**Task item**:
Provide again, from the entries below, every line from the one containing "ATOM 35 O O" through the one containing "ATOM 46 O O", exactly as written, and no other line.

Items from a dataset:
++++

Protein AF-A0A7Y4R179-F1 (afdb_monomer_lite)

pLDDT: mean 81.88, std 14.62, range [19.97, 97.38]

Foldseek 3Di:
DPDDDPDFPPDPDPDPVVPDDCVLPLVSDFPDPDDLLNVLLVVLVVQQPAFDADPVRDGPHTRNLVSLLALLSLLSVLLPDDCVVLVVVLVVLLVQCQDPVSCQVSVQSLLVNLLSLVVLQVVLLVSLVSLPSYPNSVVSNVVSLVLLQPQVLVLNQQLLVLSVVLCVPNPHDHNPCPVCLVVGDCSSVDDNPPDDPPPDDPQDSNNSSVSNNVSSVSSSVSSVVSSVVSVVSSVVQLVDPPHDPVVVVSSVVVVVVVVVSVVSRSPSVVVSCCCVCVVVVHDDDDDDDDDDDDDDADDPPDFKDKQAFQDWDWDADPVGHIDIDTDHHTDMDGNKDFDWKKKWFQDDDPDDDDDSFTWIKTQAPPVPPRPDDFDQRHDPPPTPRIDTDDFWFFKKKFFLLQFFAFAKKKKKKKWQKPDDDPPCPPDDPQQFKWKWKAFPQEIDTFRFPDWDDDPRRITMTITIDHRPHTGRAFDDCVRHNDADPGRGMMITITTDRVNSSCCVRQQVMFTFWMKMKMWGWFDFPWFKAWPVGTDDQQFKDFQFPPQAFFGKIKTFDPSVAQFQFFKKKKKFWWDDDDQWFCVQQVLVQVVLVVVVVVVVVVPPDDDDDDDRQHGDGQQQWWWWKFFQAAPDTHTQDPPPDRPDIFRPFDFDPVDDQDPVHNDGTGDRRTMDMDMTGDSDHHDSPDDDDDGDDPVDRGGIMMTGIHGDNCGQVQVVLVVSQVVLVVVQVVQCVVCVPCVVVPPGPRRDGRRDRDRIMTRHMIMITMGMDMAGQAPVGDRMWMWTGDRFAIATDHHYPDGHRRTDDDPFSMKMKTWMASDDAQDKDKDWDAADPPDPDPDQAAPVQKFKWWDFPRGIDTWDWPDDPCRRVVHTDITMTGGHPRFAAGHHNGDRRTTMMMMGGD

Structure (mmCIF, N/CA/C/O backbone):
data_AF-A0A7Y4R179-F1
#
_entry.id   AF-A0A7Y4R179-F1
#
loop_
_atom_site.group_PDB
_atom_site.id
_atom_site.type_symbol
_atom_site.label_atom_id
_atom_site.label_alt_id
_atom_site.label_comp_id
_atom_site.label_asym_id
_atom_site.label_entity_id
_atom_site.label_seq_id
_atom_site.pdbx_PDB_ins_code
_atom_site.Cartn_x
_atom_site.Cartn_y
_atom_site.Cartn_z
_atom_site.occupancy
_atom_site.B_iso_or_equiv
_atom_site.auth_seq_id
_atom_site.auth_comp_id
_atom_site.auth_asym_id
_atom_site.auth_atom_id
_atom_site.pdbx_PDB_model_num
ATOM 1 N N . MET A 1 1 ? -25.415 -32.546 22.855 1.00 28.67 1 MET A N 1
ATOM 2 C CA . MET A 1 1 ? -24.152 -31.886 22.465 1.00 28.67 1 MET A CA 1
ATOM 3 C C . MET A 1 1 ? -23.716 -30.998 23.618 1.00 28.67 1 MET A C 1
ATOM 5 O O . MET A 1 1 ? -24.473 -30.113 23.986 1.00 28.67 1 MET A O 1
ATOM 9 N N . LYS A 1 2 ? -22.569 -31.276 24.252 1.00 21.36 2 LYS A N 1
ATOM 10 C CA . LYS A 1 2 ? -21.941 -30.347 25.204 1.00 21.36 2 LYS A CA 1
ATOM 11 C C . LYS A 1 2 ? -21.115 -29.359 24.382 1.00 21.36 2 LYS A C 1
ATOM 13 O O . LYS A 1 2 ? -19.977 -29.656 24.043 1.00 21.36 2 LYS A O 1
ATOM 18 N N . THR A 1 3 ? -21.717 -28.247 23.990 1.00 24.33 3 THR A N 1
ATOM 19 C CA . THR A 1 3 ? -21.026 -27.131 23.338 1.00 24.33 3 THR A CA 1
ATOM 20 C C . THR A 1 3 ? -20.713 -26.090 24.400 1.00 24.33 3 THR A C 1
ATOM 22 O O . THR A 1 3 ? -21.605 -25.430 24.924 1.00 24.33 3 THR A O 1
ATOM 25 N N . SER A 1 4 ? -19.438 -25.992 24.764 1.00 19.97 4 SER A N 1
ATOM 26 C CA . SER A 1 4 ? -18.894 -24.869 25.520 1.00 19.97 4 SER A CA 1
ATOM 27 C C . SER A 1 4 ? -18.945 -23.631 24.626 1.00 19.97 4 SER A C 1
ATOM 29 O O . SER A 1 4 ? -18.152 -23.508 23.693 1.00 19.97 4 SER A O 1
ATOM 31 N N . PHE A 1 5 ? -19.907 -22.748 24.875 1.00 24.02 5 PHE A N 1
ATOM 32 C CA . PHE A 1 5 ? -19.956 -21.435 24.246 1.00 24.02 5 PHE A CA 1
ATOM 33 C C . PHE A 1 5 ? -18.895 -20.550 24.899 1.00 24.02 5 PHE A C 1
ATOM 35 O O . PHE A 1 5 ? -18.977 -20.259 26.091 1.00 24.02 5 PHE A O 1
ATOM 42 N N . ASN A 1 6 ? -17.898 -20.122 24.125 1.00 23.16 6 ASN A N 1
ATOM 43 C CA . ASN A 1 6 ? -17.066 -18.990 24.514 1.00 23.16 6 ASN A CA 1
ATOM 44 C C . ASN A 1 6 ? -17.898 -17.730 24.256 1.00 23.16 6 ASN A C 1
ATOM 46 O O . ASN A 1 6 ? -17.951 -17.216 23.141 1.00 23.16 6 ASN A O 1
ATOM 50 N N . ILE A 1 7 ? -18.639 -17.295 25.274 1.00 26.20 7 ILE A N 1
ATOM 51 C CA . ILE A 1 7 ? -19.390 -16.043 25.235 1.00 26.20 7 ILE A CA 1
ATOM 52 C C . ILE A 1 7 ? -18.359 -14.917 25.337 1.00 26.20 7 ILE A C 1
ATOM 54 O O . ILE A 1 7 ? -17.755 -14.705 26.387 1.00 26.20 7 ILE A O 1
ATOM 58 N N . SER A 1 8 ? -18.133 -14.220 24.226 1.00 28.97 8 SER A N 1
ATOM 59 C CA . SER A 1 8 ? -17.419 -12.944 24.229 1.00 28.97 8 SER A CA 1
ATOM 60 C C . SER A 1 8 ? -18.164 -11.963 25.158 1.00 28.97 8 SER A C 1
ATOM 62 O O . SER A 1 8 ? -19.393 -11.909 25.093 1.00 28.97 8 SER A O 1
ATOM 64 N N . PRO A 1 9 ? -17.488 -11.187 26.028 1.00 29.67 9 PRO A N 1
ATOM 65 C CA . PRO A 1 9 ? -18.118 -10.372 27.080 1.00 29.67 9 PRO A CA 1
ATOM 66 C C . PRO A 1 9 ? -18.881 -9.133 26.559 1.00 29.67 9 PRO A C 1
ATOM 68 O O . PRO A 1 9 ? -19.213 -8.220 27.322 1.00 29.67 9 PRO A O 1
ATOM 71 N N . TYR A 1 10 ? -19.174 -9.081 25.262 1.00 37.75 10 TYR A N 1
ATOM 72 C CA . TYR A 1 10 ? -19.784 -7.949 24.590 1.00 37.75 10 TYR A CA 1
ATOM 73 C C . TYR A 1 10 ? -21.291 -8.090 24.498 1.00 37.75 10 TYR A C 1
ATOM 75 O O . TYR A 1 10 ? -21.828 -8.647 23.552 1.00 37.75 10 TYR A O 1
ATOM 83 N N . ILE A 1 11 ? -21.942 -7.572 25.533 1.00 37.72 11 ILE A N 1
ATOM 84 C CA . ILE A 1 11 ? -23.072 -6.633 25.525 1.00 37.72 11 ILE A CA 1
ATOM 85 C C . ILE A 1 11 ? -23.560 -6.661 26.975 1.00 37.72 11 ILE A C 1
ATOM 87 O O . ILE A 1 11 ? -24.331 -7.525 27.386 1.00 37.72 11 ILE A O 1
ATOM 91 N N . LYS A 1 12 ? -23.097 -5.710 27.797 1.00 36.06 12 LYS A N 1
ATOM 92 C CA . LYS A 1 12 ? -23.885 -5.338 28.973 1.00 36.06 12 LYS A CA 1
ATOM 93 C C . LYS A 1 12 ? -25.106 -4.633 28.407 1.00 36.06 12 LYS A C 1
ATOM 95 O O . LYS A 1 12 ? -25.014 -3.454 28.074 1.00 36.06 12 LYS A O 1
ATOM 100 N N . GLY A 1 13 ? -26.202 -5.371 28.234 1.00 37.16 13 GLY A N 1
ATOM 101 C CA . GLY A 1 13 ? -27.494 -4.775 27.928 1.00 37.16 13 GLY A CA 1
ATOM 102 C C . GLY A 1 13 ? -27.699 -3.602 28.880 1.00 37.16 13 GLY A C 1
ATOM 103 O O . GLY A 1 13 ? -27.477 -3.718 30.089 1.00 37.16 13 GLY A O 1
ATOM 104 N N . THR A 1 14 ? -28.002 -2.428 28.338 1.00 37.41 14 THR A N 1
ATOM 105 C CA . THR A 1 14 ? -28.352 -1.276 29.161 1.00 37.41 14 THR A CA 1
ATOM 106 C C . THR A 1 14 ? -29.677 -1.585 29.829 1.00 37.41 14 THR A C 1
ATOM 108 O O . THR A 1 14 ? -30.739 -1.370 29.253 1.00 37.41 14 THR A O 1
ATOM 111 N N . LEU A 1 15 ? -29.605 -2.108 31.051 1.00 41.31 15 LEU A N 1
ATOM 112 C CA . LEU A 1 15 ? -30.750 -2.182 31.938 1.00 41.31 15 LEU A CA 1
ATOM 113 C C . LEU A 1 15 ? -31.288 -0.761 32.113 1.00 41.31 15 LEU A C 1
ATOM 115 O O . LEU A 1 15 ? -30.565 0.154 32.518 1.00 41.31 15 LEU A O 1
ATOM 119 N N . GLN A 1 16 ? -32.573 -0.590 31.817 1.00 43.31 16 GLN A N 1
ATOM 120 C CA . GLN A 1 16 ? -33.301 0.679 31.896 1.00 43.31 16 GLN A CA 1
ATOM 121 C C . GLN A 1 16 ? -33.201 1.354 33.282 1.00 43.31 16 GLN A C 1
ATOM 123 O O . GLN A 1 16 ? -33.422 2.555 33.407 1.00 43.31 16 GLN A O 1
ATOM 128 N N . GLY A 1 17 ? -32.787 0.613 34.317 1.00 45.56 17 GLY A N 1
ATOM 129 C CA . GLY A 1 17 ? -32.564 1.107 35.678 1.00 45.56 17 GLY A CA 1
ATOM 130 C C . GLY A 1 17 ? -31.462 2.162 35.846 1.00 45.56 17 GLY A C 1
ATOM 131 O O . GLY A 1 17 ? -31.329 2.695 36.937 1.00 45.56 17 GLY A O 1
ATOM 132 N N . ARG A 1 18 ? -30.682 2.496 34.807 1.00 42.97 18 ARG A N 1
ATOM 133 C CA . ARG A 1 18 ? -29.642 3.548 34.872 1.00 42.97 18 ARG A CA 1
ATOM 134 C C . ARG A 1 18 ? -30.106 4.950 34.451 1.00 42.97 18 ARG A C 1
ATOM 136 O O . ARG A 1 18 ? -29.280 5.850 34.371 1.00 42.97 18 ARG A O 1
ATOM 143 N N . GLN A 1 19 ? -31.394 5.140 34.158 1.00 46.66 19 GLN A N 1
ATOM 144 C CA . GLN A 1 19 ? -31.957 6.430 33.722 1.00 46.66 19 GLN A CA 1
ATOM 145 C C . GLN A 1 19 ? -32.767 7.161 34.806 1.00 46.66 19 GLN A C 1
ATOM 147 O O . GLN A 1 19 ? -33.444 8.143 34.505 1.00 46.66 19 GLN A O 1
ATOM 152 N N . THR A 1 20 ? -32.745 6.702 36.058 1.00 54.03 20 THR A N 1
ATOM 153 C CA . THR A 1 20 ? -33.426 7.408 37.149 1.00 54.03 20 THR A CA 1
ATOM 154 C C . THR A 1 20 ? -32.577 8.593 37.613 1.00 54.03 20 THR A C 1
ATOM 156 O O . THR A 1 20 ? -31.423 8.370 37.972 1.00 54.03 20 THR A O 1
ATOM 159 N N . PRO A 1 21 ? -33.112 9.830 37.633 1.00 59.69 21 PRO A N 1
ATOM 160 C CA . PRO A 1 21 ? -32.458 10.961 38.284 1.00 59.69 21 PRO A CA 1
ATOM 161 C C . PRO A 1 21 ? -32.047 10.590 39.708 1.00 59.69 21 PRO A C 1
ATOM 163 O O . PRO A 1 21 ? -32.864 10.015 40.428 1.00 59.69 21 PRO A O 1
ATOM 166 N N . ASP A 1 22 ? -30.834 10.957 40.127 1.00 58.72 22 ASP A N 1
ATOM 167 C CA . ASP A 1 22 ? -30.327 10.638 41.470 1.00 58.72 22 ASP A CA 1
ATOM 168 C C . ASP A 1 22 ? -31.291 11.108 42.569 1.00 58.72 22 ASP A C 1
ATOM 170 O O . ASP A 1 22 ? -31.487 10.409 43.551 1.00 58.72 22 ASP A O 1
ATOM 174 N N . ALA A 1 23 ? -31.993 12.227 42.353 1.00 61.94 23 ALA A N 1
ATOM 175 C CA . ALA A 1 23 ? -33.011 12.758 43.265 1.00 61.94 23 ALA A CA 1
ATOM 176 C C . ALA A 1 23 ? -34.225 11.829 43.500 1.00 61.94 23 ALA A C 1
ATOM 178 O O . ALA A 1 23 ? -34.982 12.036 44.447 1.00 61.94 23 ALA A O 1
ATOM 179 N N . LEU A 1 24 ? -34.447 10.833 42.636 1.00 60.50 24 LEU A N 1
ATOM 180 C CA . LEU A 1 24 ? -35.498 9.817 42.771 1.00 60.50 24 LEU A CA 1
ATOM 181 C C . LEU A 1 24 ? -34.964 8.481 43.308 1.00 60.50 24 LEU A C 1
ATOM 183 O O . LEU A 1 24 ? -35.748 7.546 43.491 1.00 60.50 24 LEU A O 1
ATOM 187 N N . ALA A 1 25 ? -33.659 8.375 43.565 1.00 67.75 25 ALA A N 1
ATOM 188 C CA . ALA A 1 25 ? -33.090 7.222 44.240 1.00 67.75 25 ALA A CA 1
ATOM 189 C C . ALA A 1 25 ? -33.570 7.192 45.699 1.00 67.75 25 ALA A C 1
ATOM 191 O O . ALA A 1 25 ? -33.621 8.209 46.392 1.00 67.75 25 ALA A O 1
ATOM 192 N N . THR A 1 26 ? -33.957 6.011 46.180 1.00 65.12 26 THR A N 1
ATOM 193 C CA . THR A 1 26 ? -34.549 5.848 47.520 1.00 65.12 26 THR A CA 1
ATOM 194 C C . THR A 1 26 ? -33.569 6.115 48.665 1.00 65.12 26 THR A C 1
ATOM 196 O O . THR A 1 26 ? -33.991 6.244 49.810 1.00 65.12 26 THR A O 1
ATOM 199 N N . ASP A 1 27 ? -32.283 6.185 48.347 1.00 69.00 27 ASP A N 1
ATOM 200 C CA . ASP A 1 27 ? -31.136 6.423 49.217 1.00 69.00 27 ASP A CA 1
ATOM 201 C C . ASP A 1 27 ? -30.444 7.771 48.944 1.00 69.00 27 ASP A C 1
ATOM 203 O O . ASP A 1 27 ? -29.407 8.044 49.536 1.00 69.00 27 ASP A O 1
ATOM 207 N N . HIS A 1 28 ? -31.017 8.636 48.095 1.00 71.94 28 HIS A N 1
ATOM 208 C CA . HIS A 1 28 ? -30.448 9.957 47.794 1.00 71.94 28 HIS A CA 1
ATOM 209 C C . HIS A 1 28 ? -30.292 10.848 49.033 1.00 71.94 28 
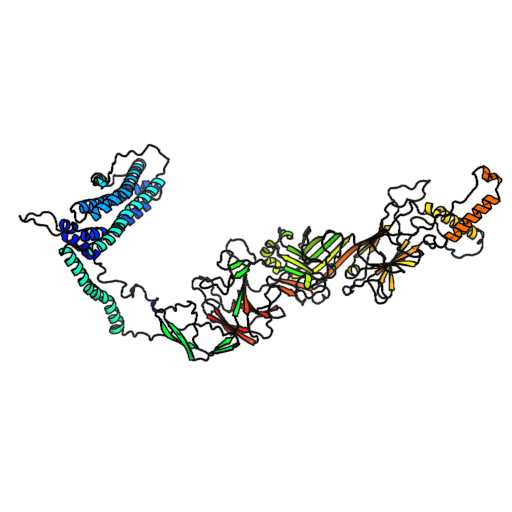HIS A C 1
ATOM 211 O O . HIS A 1 28 ? -29.367 11.649 49.123 1.00 71.94 28 HIS A O 1
ATOM 217 N N . PHE A 1 29 ? -31.226 10.718 49.972 1.00 78.56 29 PHE A N 1
ATOM 218 C CA . PHE A 1 29 ? -31.216 11.396 51.258 1.00 78.56 29 PHE A CA 1
ATOM 219 C C . PHE A 1 29 ? -31.723 10.420 52.313 1.00 78.56 29 PHE A C 1
ATOM 221 O O . PHE A 1 29 ? -32.812 9.850 52.161 1.00 78.56 29 PHE A O 1
ATOM 228 N N . LEU A 1 30 ? -30.956 10.242 53.387 1.00 82.81 30 LEU A N 1
ATOM 229 C CA . LEU A 1 30 ? -31.397 9.475 54.546 1.00 82.81 30 LEU A CA 1
ATOM 230 C C . LEU A 1 30 ? -31.808 10.439 55.663 1.00 82.81 30 LEU A C 1
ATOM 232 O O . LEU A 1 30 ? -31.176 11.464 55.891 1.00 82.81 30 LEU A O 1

++++

**Result of this task**:
ATOM 35 O O . PHE A 1 5 ? -18.977 -20.259 26.091 1.00 24.02 5 PHE A O 1
ATOM 42 N N . ASN A 1 6 ? -17.898 -20.122 24.125 1.00 23.16 6 ASN A N 1
ATOM 43 C CA . ASN A 1 6 ? -17.066 -18.990 24.514 1.00 23.16 6 ASN A CA 1
ATOM 44 C C . ASN A 1 6 ? -17.898 -17.730 24.256 1.00 23.16 6 ASN A C 1
ATOM 46 O O . ASN A 1 6 ? -17.951 -17.216 23.141 1.00 23.16 6 ASN A O 1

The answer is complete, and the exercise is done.